== INSTRUCTIONS FOR THE TASK ==
Below are the records; extract from them the line containing "ATOM 95 C C" to the line containing "ATOM 111 O O", both lines included, exactly and with no pictures.

== RECORDS PROVIDED ==
BEGIN

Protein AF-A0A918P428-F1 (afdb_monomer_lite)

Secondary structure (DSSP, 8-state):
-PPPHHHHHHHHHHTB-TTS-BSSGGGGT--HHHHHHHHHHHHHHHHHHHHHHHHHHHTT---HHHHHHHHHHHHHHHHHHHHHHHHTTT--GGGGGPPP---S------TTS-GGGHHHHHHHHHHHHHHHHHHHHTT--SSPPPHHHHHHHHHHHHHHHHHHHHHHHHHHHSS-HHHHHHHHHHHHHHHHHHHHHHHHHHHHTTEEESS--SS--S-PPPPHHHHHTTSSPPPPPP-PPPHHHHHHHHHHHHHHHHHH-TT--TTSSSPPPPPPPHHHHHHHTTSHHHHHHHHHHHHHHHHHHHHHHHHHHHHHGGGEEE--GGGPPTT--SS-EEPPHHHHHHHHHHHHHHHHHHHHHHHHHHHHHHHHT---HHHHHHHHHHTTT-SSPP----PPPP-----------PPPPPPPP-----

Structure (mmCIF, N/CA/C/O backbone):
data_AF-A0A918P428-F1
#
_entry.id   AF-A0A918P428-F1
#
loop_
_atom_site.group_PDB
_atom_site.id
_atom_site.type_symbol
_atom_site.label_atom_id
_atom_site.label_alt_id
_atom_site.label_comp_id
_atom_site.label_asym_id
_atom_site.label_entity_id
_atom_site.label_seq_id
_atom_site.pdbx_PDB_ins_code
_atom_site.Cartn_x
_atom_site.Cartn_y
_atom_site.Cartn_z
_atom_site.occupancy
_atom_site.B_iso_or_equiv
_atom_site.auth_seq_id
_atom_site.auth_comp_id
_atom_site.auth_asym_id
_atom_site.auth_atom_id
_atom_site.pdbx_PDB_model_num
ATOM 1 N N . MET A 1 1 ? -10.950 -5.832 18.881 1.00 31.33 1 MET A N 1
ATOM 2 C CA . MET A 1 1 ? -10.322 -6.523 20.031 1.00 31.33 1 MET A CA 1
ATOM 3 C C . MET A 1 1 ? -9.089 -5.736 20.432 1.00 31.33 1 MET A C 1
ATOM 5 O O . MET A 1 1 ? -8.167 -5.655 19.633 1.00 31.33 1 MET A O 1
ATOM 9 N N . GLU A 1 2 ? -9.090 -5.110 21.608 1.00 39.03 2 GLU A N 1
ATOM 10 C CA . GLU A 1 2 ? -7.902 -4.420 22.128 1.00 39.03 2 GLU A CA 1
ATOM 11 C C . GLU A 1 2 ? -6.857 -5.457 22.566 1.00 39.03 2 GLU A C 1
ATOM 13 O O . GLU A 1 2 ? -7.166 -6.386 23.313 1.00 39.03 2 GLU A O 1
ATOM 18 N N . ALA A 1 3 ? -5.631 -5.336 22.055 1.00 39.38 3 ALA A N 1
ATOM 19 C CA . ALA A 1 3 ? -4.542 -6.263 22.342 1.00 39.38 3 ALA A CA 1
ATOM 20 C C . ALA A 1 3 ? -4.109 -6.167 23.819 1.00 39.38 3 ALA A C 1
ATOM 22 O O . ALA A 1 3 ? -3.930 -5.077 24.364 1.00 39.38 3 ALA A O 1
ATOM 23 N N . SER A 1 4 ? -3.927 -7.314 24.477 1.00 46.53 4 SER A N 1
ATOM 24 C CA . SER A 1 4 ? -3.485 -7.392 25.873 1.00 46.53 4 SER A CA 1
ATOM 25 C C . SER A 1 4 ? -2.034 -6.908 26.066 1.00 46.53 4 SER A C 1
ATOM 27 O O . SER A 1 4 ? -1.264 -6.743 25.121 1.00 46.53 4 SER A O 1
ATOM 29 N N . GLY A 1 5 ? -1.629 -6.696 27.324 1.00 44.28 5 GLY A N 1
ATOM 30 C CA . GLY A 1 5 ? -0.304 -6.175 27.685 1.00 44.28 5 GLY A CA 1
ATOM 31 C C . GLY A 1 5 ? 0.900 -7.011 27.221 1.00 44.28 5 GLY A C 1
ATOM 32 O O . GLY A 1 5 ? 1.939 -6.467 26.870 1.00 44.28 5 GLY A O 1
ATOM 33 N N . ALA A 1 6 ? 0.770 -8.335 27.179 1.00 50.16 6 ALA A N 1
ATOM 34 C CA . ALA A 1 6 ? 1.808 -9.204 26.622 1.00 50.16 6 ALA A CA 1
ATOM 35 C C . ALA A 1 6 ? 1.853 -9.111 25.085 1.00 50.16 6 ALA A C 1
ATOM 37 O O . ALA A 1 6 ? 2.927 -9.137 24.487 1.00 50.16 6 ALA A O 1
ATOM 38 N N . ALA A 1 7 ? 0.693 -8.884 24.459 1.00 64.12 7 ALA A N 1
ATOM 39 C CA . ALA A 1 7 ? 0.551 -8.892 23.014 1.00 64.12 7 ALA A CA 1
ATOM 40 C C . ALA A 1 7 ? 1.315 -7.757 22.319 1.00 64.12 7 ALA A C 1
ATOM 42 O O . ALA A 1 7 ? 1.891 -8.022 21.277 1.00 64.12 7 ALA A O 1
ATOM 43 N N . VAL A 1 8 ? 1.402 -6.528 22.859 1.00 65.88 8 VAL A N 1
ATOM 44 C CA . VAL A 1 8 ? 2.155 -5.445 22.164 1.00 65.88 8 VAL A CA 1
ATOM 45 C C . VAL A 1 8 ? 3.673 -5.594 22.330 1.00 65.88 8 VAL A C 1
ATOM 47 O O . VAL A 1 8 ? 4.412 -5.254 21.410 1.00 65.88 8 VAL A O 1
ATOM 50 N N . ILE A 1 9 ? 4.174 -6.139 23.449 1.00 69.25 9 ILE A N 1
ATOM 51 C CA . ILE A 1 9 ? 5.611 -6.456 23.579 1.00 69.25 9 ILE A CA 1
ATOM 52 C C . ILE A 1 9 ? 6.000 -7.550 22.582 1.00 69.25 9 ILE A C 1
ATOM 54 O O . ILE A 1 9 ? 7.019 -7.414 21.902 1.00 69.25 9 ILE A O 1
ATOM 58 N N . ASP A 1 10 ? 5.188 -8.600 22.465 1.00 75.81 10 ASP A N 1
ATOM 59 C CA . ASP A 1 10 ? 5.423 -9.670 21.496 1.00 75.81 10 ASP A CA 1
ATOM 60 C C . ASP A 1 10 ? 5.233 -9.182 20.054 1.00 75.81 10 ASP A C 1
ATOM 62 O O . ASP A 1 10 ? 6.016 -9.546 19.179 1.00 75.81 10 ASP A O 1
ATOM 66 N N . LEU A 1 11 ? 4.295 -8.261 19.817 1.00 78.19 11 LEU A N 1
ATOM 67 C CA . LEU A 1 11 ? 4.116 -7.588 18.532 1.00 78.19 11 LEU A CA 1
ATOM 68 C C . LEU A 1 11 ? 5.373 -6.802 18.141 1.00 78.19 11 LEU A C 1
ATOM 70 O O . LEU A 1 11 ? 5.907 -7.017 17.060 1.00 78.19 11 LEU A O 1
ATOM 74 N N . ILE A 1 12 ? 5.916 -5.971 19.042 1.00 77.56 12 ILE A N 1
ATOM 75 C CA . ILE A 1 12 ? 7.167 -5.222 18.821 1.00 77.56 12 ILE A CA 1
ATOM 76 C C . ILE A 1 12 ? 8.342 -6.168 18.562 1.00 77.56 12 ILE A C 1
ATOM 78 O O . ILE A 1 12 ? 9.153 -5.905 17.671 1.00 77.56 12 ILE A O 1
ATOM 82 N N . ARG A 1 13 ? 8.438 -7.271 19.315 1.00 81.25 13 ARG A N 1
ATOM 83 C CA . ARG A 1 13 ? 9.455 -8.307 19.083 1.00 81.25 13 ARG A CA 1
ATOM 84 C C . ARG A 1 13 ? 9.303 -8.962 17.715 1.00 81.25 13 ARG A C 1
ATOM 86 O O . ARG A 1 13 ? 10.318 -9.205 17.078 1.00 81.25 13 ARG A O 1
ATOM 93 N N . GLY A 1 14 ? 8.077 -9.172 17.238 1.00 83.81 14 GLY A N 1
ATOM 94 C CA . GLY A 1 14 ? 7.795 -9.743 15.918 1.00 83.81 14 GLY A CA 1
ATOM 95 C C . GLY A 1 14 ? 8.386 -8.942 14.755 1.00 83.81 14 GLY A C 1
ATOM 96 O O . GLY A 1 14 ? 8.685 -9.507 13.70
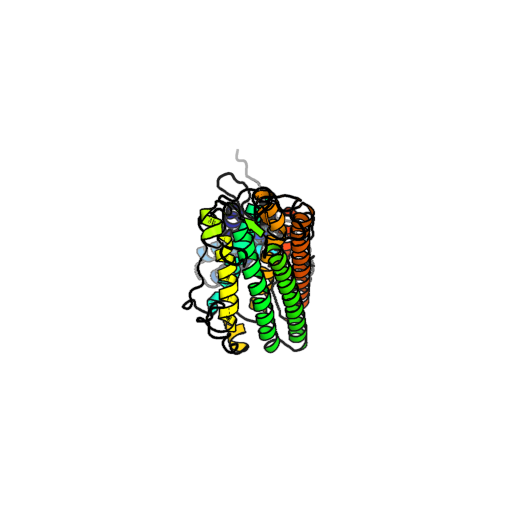9 1.00 83.81 14 GLY A O 1
ATOM 97 N N . HIS A 1 15 ? 8.643 -7.643 14.937 1.00 87.75 15 HIS A N 1
ATOM 98 C CA . HIS A 1 15 ? 9.323 -6.819 13.931 1.00 87.75 15 HIS A CA 1
ATOM 99 C C . HIS A 1 15 ? 10.852 -6.980 13.925 1.00 87.75 15 HIS A C 1
ATOM 101 O O . HIS A 1 15 ? 11.539 -6.219 13.234 1.00 87.75 15 HIS A O 1
ATOM 107 N N . ARG A 1 16 ? 11.400 -7.948 14.667 1.00 87.19 16 ARG A N 1
ATOM 108 C CA . ARG A 1 16 ? 12.821 -8.307 14.686 1.00 87.19 16 ARG A CA 1
ATOM 109 C C . ARG A 1 16 ? 13.007 -9.787 14.353 1.00 87.19 16 ARG A C 1
ATOM 111 O O . ARG A 1 16 ? 12.148 -10.604 14.664 1.00 87.19 16 ARG A O 1
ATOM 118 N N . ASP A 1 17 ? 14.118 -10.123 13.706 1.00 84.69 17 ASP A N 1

END

== SOLUTION TO THIS TASK ==
ATOM 95 C C . GLY A 1 14 ? 8.386 -8.942 14.755 1.00 83.81 14 GLY A C 1
ATOM 96 O O . GLY A 1 14 ? 8.685 -9.507 13.70
9 1.00 83.81 14 GLY A O 1
ATOM 97 N N . HIS A 1 15 ? 8.643 -7.643 14.937 1.00 87.75 15 HIS A N 1
ATOM 98 C CA . HIS A 1 15 ? 9.323 -6.819 13.931 1.00 87.75 15 HIS A CA 1
ATOM 99 C C . HIS A 1 15 ? 10.852 -6.980 13.925 1.00 87.75 15 HIS A C 1
ATOM 101 O O . HIS A 1 15 ? 11.539 -6.219 13.234 1.00 87.75 15 HIS A O 1
ATOM 107 N N . ARG A 1 16 ? 11.400 -7.948 14.667 1.00 87.19 16 ARG A N 1
ATOM 108 C CA . ARG A 1 16 ? 12.821 -8.307 14.686 1.00 87.19 16 ARG A CA 1
ATOM 109 C C . ARG A 1 16 ? 13.007 -9.787 14.353 1.00 87.19 16 ARG A C 1
ATOM 111 O O . ARG A 1 16 ? 12.148 -10.604 14.664 1.00 87.19 16 ARG A O 1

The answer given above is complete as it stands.